▸ EXERCISE REQUIREMENTS
Your answer should be the lines below from the one holding "ATOM 54 C C" through the one holding "ATOM 72 C CA", copied exactly and with nothing else.

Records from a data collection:

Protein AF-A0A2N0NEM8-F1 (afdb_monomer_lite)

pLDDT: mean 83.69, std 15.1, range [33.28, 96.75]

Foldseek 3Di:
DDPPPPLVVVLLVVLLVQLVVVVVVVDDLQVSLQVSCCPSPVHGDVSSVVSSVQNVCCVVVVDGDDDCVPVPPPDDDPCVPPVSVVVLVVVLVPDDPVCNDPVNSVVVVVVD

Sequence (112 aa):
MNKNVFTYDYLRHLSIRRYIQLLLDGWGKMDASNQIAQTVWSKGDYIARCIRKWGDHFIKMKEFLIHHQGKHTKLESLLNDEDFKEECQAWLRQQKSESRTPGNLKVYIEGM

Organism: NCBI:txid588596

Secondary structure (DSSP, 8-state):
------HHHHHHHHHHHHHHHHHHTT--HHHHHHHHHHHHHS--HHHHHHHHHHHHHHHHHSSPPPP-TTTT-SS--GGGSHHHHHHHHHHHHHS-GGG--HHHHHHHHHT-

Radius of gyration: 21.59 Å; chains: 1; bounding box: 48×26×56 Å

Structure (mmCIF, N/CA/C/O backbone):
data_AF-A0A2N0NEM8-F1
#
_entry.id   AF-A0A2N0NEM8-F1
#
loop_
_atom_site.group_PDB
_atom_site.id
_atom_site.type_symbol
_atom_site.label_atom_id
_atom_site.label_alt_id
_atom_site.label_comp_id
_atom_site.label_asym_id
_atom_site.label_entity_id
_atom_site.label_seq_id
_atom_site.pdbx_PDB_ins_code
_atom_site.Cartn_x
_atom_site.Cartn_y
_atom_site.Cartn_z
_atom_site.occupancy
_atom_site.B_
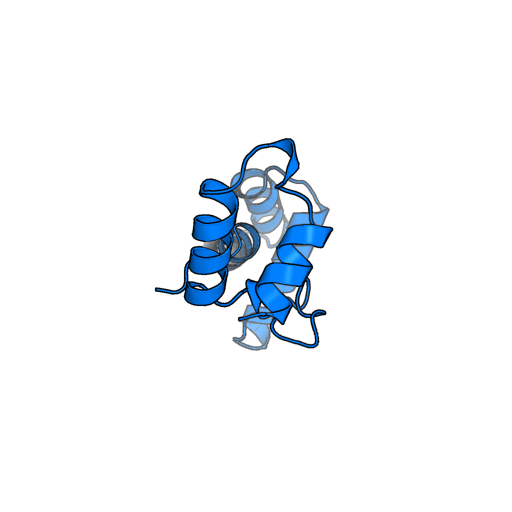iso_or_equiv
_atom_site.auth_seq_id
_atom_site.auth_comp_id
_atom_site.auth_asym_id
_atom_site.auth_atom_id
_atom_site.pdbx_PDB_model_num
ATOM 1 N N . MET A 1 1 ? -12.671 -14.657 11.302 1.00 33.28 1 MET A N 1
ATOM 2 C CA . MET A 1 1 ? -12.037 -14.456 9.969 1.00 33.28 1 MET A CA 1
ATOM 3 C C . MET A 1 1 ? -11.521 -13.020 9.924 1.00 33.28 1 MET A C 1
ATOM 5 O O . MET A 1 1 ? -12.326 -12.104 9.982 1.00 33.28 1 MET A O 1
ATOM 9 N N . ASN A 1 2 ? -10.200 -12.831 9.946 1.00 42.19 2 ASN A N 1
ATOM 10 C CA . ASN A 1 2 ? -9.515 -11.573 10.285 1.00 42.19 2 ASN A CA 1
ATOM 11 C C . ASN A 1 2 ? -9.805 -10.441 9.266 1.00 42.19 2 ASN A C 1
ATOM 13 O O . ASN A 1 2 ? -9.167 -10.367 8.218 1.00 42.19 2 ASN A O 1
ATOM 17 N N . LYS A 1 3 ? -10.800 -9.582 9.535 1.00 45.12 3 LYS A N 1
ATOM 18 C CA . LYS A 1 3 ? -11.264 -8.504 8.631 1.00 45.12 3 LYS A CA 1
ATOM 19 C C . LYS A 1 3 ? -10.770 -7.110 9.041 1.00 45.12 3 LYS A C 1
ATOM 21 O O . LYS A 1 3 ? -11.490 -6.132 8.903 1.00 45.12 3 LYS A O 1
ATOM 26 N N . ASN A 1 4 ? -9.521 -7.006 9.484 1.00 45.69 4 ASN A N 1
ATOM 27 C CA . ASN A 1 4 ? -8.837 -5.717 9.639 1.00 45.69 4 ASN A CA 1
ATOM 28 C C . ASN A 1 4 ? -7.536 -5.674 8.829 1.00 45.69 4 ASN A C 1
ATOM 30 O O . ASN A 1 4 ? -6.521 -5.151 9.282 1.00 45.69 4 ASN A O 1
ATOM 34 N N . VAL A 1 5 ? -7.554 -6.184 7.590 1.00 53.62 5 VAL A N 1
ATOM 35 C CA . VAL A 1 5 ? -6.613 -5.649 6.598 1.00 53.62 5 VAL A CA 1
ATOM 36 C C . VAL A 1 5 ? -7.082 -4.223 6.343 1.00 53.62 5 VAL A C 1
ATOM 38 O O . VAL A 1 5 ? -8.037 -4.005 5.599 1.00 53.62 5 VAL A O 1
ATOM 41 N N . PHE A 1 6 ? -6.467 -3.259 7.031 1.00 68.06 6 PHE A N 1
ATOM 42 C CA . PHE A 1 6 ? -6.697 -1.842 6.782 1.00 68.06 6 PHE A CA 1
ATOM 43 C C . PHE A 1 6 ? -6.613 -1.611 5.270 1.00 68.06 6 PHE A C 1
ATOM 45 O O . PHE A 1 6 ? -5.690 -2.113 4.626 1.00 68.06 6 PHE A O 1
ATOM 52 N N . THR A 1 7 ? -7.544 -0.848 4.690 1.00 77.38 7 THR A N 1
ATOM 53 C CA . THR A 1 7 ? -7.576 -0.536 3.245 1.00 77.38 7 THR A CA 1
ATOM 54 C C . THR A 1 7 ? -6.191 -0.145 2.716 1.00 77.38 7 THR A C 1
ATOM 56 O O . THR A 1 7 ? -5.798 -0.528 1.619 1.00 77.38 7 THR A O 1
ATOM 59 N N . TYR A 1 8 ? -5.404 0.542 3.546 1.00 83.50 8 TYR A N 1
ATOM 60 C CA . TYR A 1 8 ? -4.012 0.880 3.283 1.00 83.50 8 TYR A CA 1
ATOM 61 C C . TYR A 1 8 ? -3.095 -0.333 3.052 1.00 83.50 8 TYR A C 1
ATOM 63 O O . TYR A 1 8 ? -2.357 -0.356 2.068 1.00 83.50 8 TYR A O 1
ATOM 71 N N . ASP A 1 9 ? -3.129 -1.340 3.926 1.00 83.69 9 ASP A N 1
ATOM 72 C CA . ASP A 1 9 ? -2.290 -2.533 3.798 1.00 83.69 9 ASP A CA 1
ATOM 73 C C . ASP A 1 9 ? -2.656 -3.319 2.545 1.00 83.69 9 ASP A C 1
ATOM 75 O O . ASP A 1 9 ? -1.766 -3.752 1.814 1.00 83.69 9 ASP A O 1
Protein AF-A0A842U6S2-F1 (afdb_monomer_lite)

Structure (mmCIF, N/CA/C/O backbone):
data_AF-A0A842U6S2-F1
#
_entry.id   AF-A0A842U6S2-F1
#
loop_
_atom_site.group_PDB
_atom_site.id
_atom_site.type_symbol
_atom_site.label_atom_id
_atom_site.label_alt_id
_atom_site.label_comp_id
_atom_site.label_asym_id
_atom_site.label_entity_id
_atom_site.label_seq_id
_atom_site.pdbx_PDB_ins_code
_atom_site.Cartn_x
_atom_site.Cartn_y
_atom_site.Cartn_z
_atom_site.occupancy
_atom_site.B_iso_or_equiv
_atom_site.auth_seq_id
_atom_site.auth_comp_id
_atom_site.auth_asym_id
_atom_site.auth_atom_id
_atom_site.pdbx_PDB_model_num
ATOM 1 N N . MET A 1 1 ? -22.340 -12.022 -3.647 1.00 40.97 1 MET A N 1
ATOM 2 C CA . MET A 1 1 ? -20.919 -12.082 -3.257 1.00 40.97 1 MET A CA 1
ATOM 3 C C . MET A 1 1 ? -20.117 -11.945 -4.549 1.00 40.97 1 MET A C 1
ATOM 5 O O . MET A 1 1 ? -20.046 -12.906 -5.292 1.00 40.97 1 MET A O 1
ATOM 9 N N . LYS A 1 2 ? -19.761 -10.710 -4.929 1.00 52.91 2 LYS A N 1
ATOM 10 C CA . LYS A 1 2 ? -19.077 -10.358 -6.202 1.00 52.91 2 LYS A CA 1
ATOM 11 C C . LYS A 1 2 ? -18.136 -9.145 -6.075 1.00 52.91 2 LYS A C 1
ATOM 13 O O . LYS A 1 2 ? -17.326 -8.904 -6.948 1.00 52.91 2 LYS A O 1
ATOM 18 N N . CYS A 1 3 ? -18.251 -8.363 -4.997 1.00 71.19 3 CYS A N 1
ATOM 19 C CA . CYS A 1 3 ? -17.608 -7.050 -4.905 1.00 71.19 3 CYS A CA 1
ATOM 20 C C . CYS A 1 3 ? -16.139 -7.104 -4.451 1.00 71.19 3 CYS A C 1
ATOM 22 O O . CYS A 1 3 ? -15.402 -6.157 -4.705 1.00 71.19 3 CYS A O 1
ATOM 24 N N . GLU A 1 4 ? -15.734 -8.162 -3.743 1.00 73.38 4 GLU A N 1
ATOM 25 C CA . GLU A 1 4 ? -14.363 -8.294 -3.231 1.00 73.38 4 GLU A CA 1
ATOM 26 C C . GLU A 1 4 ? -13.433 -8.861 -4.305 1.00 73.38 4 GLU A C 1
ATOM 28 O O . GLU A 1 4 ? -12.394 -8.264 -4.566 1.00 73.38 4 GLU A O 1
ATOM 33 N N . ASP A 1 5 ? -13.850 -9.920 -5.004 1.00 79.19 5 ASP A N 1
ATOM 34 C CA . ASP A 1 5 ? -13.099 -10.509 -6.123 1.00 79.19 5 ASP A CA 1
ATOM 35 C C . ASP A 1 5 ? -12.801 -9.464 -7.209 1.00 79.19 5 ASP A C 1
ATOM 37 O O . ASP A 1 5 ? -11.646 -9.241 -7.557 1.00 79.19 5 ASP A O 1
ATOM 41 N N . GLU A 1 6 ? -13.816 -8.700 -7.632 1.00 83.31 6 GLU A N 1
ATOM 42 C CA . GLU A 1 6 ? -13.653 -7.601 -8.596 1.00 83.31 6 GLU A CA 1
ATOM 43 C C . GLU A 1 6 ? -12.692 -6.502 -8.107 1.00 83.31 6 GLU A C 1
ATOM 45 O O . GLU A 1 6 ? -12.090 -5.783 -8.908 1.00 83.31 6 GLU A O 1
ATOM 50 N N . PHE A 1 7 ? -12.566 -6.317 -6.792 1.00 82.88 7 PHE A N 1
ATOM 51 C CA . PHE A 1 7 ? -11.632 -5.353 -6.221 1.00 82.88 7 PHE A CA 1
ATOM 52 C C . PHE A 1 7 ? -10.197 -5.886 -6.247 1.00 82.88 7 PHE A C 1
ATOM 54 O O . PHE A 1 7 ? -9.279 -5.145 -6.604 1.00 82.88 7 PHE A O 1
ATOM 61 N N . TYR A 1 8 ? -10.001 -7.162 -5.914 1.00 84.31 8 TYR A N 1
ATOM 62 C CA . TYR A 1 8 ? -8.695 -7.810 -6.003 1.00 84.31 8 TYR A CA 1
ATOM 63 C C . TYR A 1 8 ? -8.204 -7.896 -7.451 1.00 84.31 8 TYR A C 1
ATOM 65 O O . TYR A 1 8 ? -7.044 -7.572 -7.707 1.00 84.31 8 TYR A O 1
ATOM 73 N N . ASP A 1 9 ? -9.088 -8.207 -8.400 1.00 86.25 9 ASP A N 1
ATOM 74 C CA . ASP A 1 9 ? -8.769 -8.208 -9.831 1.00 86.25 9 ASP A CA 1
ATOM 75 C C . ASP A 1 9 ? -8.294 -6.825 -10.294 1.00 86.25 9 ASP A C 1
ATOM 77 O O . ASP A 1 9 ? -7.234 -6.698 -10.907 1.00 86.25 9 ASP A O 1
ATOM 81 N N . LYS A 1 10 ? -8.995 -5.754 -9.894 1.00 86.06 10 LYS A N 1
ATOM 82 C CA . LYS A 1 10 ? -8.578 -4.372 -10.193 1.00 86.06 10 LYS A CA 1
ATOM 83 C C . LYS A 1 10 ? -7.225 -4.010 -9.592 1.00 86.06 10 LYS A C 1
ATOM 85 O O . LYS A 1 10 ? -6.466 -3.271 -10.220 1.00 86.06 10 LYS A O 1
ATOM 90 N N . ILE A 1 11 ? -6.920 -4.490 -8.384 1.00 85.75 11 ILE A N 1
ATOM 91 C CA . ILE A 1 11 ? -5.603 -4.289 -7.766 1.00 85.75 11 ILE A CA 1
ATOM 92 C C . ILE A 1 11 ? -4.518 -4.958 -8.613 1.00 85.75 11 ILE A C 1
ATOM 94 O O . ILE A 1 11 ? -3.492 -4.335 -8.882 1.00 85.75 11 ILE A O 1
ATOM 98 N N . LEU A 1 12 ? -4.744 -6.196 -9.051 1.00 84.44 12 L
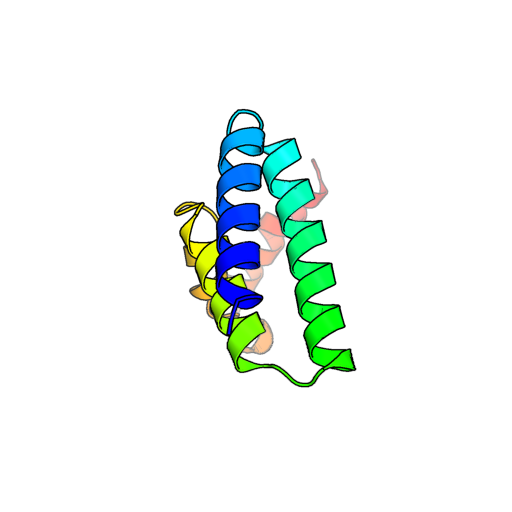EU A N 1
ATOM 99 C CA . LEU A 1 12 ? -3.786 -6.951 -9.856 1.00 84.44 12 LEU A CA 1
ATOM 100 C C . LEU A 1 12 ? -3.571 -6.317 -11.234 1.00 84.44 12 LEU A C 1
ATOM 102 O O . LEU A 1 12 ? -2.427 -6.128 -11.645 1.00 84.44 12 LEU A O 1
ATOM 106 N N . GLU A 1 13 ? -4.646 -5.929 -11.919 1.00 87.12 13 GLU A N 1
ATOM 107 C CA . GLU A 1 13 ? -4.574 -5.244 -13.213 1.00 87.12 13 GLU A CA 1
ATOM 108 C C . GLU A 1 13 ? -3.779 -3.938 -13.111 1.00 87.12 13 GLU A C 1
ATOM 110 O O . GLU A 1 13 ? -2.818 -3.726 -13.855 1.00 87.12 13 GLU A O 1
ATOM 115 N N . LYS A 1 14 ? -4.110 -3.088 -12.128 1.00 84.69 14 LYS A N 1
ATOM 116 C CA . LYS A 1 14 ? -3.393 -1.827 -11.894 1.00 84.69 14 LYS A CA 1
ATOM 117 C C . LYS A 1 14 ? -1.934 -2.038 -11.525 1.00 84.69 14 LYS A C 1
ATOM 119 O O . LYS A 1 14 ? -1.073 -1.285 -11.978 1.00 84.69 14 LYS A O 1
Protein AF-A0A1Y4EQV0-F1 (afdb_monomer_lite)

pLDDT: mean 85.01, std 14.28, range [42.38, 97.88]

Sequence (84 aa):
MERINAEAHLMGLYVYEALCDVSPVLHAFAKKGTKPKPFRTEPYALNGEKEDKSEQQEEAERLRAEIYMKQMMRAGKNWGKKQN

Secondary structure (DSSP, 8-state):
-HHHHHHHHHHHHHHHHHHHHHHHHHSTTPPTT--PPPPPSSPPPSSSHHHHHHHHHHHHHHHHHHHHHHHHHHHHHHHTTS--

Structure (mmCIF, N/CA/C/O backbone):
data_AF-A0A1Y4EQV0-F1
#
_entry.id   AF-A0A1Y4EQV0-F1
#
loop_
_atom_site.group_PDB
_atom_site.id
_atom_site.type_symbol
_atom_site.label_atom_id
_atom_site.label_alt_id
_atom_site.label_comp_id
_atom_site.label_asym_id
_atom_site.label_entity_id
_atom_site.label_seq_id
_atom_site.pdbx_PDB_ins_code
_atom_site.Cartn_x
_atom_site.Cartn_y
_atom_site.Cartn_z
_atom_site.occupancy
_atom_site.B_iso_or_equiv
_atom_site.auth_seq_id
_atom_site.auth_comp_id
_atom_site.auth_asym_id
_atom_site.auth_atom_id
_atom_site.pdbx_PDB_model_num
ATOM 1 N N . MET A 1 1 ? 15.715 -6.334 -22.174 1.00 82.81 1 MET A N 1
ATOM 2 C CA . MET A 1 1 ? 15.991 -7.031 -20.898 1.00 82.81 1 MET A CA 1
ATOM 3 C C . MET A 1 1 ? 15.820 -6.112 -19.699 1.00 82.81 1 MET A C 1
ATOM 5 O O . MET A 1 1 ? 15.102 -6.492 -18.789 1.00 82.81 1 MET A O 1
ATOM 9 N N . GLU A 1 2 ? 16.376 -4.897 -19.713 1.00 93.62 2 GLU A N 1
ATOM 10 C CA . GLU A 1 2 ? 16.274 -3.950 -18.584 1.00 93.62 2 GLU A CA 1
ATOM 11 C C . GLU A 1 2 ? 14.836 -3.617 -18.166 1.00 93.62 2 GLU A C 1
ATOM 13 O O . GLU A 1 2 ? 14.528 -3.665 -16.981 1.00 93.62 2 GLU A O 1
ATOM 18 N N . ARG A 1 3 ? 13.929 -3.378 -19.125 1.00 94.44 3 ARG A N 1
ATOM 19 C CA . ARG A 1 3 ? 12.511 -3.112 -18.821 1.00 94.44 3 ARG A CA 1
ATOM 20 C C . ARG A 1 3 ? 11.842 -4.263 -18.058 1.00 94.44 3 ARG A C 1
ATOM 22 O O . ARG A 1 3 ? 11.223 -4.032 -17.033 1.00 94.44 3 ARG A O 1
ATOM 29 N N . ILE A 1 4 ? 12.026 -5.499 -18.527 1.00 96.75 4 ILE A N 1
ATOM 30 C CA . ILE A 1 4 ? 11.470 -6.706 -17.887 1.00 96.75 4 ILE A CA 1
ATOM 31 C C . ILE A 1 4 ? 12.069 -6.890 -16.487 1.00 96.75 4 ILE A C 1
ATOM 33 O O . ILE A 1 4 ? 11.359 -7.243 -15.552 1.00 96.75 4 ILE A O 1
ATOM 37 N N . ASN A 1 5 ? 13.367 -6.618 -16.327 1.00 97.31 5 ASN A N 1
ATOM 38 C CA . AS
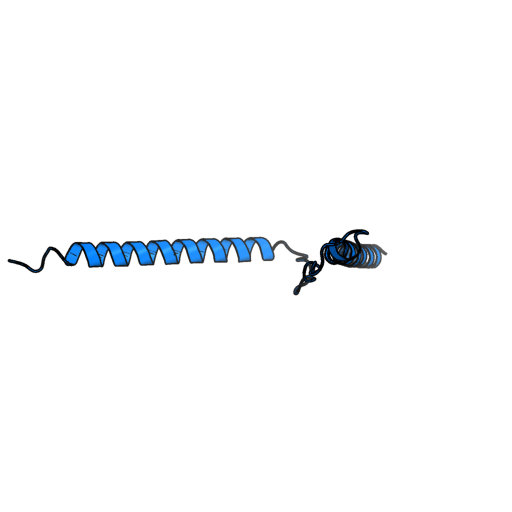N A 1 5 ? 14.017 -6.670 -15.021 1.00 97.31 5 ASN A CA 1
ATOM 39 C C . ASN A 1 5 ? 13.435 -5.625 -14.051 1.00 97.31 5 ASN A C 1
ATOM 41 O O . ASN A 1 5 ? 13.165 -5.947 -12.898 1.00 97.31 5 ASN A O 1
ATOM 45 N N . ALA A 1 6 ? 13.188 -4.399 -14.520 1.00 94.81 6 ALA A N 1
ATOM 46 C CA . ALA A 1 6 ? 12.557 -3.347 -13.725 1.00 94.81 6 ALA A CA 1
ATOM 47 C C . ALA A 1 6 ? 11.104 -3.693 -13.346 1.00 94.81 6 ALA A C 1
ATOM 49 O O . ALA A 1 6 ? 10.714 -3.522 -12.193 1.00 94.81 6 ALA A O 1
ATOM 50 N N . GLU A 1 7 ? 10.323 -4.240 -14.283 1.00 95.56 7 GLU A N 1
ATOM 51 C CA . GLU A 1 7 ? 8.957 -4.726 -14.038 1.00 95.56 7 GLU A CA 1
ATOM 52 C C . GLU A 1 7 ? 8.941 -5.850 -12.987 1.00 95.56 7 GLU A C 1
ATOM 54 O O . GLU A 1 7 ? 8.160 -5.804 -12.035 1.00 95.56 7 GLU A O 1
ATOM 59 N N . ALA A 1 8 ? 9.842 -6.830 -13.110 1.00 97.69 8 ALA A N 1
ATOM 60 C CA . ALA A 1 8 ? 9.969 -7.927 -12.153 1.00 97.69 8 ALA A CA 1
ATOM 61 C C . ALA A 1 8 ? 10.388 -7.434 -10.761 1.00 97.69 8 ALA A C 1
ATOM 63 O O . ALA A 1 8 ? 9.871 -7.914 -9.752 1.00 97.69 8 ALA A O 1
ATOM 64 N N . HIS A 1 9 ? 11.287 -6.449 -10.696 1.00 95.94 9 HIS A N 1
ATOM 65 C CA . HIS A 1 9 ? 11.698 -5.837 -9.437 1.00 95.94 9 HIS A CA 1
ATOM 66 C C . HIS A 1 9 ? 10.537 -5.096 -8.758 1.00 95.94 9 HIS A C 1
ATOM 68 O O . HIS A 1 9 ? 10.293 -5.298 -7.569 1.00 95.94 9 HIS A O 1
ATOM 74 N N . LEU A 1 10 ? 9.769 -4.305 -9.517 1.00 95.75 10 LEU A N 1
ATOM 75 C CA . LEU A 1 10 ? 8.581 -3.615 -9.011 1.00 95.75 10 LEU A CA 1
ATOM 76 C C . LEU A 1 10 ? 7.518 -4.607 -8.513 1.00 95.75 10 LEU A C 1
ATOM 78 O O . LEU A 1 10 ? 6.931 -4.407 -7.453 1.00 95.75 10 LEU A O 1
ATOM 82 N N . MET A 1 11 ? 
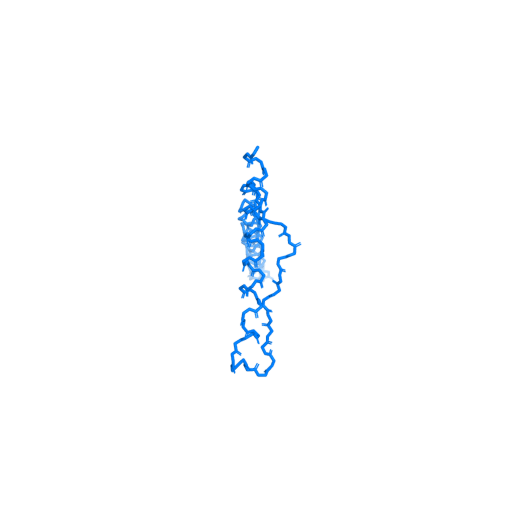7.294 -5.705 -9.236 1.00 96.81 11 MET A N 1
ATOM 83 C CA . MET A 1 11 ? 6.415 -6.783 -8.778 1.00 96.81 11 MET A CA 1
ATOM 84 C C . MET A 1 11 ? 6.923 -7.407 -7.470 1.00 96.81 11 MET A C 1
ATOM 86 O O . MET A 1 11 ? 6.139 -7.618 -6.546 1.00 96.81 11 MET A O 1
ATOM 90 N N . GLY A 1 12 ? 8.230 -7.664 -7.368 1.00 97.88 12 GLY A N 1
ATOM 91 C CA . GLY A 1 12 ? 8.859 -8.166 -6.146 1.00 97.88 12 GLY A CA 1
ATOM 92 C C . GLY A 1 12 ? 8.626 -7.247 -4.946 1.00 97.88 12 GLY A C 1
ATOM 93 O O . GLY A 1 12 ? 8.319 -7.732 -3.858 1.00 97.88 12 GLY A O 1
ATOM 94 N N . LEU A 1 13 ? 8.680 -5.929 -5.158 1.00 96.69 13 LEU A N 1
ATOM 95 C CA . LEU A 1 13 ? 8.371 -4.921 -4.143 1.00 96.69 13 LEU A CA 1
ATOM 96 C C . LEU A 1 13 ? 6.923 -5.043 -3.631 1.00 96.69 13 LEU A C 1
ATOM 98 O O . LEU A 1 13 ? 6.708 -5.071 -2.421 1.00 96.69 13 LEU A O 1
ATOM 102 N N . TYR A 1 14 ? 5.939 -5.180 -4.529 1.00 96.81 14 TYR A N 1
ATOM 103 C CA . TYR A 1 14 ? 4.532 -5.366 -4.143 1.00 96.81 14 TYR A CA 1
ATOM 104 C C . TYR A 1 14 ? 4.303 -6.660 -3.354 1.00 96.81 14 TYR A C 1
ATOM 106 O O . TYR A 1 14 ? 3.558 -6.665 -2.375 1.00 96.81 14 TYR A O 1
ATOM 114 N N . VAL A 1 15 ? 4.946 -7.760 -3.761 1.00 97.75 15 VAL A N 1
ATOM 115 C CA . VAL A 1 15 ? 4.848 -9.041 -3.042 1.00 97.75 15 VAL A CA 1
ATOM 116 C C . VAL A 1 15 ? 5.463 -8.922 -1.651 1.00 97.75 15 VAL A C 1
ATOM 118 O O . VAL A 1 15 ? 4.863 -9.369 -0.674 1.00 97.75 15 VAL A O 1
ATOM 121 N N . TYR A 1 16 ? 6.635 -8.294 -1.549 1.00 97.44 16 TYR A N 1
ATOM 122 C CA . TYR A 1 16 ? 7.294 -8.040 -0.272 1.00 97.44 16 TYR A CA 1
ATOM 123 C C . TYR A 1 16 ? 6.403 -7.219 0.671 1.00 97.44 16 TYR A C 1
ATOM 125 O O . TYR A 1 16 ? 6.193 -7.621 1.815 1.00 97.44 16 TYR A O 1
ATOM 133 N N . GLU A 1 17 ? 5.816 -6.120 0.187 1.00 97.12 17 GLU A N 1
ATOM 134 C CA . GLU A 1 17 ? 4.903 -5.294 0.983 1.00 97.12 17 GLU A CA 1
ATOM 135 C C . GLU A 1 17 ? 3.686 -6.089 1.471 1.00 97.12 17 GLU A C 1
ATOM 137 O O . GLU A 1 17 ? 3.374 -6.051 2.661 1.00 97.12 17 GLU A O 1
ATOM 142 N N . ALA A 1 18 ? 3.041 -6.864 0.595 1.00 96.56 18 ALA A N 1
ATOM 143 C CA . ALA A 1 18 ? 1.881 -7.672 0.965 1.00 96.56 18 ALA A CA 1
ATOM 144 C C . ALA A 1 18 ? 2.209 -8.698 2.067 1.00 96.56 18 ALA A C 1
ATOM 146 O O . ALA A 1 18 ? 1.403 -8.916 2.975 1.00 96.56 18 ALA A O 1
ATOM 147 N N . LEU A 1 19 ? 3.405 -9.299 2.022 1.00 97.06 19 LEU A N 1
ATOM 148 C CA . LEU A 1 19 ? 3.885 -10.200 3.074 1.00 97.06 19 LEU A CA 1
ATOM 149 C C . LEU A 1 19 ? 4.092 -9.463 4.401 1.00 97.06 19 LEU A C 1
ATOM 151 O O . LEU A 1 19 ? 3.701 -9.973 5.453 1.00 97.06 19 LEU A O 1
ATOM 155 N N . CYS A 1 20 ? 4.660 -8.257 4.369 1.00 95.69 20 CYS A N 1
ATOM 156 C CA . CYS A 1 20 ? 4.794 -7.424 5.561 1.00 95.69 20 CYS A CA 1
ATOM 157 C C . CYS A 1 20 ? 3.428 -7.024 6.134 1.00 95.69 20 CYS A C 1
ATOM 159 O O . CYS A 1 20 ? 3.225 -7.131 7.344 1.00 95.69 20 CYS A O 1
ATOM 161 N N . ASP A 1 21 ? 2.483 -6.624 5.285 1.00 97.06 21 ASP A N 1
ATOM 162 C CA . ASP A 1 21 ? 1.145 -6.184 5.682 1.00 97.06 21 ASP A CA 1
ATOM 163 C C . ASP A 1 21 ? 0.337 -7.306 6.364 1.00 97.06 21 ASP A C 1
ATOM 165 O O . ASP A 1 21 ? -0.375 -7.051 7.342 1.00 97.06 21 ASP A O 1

▸ THE ANSWER
ATOM 54 C C . THR A 1 7 ? -6.191 -0.145 2.716 1.00 77.38 7 THR A C 1
ATOM 56 O O . THR A 1 7 ? -5.798 -0.528 1.619 1.00 77.38 7 THR A O 1
ATOM 59 N N . TYR A 1 8 ? -5.404 0.542 3.546 1.00 83.50 8 TYR A N 1
ATOM 60 C CA . TYR A 1 8 ? -4.012 0.880 3.283 1.00 83.50 8 TYR A CA 1
ATOM 61 C C . TYR A 1 8 ? -3.095 -0.333 3.052 1.00 83.50 8 TYR A C 1
ATOM 63 O O . TYR A 1 8 ? -2.357 -0.356 2.068 1.00 83.50 8 TYR A O 1
ATOM 71 N N . ASP A 1 9 ? -3.129 -1.340 3.926 1.00 83.69 9 ASP A N 1
ATOM 72 C CA . ASP A 1 9 ? -2.290 -2.533 3.798 1.00 83.69 9 ASP A CA 1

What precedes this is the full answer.